* [WHAT THE TASK ASKS] From the entries below, please output exactly the lines starting at the one containing "ATOM 3 C C . MET A 1 1 ? -12.556" and ending at the one containing "ATOM 19 C C . ASP", both included.

- - - - -

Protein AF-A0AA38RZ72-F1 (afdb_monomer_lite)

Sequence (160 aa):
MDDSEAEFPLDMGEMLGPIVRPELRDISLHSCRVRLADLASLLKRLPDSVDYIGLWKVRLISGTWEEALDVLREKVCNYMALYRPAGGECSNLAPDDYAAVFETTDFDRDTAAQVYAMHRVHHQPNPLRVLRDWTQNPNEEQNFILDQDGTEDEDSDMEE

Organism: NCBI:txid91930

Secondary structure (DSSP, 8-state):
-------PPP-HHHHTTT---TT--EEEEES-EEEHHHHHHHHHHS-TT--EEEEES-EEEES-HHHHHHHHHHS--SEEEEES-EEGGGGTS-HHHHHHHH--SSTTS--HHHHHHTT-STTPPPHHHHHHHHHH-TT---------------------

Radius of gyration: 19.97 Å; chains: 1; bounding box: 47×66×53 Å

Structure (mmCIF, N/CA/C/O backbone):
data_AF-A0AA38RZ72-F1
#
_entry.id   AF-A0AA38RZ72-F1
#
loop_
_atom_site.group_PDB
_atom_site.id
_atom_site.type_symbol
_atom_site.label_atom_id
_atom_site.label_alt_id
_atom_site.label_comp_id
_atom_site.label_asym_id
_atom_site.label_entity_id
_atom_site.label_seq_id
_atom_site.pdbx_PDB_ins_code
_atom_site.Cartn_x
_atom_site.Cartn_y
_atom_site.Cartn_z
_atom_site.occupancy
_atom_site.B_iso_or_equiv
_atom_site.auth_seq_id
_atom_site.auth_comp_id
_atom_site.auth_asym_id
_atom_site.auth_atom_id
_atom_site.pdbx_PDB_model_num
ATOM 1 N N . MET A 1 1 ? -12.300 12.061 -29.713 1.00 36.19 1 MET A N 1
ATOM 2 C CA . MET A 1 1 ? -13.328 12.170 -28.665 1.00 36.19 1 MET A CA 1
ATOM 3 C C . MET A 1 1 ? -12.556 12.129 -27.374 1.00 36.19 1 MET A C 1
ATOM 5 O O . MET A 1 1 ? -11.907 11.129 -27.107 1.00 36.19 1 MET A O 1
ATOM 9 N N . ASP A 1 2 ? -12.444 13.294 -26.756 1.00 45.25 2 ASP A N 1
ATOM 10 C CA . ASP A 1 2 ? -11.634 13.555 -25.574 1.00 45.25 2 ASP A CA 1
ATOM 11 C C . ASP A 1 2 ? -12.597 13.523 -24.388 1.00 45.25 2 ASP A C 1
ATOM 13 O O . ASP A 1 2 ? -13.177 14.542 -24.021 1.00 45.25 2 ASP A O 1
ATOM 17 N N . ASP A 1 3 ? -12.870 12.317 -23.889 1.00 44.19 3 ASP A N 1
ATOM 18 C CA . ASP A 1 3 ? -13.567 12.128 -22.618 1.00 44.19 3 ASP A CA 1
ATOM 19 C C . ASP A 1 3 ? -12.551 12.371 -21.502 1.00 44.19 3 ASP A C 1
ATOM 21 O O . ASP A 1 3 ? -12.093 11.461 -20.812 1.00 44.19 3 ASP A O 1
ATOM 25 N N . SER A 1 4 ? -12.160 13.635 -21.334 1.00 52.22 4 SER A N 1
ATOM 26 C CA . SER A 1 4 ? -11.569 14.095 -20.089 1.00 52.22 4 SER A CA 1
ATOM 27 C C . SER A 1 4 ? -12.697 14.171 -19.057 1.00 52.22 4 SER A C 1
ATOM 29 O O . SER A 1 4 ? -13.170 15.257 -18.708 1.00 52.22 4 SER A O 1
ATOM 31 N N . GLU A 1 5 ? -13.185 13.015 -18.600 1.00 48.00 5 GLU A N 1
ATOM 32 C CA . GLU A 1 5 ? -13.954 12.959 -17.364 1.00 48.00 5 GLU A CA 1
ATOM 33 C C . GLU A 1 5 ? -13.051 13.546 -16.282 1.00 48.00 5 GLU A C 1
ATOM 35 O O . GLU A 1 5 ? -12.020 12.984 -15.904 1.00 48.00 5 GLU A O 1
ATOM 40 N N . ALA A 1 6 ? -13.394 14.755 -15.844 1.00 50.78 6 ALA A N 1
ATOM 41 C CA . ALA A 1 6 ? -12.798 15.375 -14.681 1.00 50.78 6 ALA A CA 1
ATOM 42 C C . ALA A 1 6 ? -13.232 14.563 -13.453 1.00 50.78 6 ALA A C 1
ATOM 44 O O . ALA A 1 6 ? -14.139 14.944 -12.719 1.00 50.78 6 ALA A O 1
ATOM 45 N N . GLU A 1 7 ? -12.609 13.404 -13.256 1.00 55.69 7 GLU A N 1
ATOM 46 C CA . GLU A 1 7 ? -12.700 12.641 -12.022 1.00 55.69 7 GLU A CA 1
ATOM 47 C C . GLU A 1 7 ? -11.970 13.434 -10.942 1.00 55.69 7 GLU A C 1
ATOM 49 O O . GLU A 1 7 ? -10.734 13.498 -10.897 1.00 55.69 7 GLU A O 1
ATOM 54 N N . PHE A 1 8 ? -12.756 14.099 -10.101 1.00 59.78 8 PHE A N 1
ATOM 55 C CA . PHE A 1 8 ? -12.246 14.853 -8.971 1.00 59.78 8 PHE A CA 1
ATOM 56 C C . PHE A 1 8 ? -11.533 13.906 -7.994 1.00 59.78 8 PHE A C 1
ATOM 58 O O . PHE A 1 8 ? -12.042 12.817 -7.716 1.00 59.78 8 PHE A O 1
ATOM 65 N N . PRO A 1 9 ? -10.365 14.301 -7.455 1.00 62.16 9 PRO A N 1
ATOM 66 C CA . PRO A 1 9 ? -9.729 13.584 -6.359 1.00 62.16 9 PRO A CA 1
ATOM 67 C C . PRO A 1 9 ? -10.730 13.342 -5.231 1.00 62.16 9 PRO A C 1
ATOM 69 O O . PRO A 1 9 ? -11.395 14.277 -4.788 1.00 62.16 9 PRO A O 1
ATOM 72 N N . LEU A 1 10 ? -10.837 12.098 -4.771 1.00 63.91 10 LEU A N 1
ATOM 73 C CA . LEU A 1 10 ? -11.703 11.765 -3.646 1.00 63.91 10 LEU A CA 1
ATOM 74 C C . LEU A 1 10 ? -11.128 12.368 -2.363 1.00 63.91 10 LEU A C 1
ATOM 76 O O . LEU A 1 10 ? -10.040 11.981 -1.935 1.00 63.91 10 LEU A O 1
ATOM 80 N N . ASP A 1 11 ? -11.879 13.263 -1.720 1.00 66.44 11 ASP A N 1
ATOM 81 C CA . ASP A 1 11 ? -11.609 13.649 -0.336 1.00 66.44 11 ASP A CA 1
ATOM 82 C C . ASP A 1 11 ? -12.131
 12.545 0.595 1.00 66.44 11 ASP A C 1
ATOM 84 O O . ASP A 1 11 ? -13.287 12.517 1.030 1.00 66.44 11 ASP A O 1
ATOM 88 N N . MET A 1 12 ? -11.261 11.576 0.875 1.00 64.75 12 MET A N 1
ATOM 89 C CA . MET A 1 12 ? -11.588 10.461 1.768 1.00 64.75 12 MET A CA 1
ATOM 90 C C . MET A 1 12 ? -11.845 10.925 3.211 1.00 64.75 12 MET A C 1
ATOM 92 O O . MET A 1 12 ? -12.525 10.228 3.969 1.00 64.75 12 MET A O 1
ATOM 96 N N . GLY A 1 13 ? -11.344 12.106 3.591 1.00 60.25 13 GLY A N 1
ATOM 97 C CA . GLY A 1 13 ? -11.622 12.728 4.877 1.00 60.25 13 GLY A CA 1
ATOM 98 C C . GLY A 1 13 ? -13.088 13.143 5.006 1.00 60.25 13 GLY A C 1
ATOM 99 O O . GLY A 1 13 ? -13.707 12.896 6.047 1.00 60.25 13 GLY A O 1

- - - - -

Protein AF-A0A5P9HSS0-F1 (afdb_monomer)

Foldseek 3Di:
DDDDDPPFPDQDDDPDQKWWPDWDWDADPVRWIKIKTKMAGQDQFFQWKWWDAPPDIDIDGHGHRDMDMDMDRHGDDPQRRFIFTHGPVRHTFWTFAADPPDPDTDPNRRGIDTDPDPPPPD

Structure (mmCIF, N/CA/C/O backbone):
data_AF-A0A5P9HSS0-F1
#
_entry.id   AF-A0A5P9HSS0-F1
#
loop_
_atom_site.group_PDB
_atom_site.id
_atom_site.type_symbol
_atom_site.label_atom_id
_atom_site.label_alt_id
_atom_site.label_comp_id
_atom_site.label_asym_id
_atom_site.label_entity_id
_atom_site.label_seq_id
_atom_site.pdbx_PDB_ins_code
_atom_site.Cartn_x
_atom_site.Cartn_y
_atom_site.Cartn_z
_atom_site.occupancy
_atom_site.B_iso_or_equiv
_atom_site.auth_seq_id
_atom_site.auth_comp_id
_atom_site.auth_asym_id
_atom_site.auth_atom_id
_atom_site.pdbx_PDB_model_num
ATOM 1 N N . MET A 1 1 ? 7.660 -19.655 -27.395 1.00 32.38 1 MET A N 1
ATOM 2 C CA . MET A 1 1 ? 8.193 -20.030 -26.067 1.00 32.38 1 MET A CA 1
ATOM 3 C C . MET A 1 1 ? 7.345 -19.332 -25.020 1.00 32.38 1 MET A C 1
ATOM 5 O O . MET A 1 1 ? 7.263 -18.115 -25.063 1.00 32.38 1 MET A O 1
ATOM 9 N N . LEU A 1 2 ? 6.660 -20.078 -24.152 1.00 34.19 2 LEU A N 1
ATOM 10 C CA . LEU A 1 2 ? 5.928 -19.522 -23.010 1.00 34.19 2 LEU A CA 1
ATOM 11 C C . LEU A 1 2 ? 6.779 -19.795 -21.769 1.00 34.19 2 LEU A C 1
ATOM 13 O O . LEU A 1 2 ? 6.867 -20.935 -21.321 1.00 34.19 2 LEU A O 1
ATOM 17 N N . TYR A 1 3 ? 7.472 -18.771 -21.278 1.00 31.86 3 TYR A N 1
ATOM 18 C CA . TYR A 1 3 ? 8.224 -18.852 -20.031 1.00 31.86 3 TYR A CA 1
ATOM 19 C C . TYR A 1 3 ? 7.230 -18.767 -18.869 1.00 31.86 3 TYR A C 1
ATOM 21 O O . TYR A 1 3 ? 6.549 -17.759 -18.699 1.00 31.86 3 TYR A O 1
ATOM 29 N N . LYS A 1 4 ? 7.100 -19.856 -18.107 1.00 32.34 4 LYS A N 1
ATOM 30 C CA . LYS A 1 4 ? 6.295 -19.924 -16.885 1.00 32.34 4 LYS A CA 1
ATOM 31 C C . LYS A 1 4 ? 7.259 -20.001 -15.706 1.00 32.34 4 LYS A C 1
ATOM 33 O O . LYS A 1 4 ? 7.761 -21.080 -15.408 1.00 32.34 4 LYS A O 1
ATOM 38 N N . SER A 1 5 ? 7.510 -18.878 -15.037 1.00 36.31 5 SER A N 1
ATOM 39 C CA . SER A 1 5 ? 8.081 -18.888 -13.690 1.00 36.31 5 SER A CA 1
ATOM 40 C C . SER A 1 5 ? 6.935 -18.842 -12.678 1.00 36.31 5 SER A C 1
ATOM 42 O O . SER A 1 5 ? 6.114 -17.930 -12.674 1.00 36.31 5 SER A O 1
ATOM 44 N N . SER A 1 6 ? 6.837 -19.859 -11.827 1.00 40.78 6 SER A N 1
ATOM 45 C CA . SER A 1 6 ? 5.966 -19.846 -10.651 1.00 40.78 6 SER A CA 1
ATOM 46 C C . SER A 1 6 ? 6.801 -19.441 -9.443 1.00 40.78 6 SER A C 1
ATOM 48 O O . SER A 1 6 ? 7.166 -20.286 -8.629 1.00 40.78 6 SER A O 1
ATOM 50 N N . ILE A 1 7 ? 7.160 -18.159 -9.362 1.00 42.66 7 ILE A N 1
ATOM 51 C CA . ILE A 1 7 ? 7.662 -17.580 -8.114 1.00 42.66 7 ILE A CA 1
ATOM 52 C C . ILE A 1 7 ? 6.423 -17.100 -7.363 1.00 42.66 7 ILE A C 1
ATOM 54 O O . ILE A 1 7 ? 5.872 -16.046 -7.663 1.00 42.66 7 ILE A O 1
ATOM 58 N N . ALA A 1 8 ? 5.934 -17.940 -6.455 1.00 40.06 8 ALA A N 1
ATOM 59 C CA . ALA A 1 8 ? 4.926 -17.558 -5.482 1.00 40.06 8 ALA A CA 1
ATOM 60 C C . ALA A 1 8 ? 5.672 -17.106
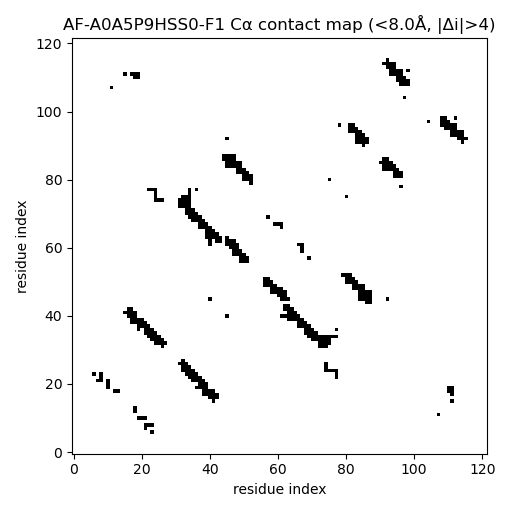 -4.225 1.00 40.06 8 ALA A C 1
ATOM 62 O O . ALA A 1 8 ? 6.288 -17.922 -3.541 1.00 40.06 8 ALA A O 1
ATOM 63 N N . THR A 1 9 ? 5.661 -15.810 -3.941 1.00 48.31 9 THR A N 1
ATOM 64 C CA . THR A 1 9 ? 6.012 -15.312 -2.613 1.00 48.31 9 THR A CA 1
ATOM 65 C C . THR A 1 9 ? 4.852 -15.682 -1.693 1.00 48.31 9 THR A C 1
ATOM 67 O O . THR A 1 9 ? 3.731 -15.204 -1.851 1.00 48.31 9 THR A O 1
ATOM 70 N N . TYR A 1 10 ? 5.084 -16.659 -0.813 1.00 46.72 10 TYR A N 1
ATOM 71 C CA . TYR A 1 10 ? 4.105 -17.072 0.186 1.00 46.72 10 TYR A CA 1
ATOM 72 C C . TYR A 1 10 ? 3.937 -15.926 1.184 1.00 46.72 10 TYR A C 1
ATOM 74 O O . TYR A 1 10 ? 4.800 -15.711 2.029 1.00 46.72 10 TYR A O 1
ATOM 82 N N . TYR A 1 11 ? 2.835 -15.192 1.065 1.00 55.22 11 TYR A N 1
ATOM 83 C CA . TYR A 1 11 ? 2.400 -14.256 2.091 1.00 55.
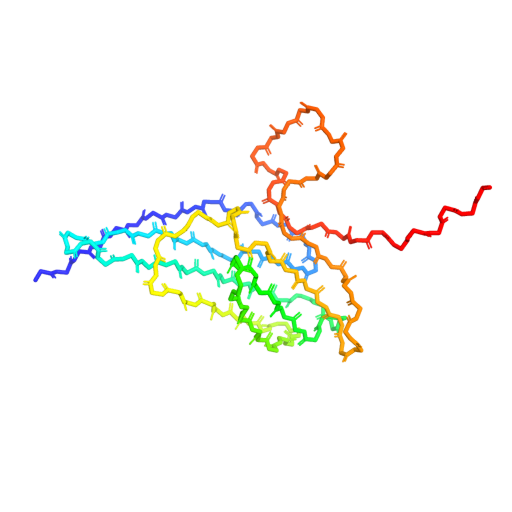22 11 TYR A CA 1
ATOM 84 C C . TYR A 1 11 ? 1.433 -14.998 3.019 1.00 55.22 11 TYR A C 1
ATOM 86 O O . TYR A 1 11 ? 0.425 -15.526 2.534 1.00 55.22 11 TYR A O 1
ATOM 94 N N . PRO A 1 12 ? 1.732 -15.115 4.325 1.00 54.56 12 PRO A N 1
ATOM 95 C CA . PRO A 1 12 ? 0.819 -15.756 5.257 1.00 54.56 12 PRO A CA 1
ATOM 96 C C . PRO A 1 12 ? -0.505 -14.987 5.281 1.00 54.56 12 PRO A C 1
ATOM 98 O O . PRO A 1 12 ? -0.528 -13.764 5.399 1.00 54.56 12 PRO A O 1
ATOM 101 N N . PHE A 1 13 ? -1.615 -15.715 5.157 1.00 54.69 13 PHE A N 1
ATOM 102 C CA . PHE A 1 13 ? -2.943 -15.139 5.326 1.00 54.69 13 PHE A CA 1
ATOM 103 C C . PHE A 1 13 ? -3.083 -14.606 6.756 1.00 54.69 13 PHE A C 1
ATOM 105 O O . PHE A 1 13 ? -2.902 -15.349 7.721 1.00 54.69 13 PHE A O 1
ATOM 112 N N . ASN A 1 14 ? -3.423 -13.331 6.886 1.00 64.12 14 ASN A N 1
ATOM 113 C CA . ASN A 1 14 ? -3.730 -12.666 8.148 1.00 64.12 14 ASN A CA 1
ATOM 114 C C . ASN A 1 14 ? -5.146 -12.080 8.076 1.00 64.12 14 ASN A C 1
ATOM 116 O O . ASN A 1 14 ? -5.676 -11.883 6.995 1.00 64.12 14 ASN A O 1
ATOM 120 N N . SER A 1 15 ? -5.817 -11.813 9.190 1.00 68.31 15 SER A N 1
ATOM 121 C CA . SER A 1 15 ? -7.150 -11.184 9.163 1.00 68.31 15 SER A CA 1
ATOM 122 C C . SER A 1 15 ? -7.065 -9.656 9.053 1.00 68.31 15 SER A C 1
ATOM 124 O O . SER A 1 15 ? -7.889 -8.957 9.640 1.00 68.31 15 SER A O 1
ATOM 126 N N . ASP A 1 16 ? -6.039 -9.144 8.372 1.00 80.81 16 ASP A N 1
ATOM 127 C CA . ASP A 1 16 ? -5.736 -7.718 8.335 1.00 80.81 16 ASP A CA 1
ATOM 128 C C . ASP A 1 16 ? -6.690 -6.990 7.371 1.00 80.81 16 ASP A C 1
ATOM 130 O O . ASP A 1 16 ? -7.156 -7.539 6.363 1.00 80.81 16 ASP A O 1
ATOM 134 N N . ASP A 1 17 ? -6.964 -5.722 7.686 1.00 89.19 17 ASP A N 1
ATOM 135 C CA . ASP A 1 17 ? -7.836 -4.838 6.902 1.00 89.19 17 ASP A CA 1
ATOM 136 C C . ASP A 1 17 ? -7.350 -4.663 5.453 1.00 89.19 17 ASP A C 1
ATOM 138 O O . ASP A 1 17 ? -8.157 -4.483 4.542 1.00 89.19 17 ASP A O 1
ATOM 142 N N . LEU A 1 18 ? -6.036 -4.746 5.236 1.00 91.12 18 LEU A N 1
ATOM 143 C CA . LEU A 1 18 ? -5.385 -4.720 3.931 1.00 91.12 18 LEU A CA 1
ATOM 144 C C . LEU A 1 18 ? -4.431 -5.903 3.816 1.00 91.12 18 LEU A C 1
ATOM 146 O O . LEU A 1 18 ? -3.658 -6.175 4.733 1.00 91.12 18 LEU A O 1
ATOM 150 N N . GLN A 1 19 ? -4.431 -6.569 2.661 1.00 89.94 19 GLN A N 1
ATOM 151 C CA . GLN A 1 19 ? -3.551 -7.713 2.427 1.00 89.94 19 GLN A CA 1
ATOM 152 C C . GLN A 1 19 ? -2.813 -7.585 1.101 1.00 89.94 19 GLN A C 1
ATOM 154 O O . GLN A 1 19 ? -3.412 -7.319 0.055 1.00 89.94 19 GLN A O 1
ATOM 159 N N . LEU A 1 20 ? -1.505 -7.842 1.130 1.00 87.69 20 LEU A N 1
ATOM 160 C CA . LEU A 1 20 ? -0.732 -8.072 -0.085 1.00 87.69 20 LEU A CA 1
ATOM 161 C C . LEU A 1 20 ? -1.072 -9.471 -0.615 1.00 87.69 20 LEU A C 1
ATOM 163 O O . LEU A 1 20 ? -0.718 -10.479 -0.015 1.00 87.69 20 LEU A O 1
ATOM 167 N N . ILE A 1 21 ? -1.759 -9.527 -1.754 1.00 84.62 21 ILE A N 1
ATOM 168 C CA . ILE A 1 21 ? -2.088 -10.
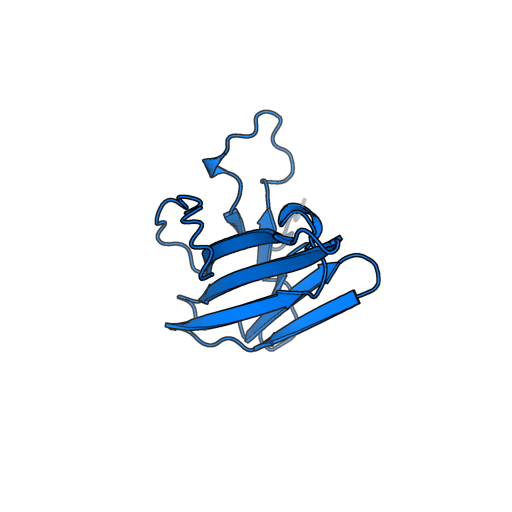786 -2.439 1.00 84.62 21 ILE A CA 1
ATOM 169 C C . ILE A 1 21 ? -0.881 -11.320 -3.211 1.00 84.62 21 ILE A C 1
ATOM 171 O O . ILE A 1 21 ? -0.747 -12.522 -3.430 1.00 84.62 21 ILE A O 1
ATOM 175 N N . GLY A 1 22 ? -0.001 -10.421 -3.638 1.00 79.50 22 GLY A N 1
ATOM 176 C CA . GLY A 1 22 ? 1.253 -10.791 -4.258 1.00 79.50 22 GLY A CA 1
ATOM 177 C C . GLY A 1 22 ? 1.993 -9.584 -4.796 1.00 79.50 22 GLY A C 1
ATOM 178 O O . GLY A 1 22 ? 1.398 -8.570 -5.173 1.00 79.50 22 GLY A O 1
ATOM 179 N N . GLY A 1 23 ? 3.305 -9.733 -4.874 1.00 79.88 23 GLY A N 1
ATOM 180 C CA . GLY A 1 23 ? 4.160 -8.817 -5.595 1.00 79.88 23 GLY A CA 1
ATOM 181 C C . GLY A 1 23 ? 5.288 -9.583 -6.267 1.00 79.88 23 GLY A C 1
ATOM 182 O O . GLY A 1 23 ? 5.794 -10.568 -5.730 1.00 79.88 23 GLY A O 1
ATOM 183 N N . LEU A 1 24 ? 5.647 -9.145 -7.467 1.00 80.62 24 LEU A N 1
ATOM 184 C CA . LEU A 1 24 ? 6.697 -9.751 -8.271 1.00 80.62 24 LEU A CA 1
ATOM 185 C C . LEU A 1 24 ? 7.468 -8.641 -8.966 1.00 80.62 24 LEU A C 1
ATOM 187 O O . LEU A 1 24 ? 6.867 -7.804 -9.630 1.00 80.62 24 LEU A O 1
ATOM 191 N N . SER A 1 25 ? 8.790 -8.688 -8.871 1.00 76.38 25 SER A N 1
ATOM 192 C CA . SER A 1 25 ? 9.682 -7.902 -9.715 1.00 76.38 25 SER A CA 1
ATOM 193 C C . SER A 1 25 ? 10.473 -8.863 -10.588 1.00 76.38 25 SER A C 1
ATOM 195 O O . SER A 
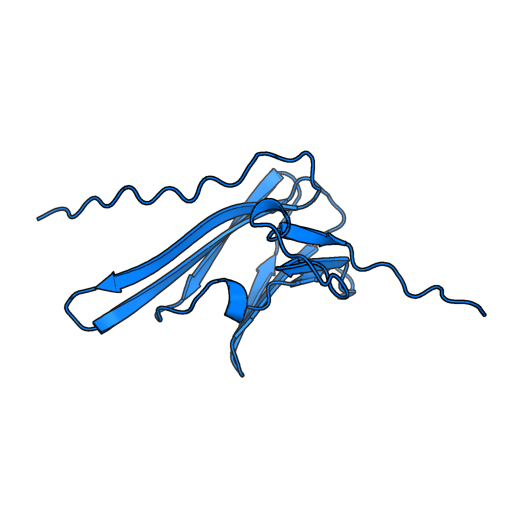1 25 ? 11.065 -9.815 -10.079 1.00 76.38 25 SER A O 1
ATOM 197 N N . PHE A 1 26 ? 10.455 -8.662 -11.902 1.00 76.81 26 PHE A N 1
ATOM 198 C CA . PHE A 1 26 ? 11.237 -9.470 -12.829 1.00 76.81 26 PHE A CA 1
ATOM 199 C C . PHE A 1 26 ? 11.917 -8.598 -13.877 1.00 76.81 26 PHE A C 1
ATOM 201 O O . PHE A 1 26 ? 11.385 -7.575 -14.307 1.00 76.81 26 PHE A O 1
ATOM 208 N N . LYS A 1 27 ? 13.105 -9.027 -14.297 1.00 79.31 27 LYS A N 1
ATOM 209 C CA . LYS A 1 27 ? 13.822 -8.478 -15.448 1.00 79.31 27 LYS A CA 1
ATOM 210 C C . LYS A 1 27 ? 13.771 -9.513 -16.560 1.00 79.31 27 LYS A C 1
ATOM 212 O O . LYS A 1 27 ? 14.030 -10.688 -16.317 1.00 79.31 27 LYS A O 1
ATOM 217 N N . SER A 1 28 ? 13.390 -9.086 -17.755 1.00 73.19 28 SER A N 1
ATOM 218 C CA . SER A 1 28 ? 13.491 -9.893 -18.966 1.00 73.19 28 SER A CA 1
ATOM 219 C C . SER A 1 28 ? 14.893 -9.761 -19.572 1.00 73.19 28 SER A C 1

- - - - -

* [EXPECTED OUTPUT]
ATOM 3 C C . MET A 1 1 ? -12.556 12.129 -27.374 1.00 36.19 1 MET A C 1
ATOM 5 O O . MET A 1 1 ? -11.907 11.129 -27.107 1.00 36.19 1 MET A O 1
ATOM 9 N N . ASP A 1 2 ? -12.444 13.294 -26.756 1.00 45.25 2 ASP A N 1
ATOM 10 C CA . ASP A 1 2 ? -11.634 13.555 -25.574 1.00 45.25 2 ASP A CA 1
ATOM 11 C C . ASP A 1 2 ? -12.597 13.523 -24.388 1.00 45.25 2 ASP A C 1
ATOM 13 O O . ASP A 1 2 ? -13.177 14.542 -24.021 1.00 45.25 2 ASP A O 1
ATOM 17 N N . ASP A 1 3 ? -12.870 12.317 -23.889 1.00 44.19 3 ASP A N 1
ATOM 18 C CA . ASP A 1 3 ? -13.567 12.128 -22.618 1.00 44.19 3 ASP A CA 1
ATOM 19 C C . ASP A 1 3 ? -12.551 12.371 -21.502 1.00 44.19 3 ASP A C 1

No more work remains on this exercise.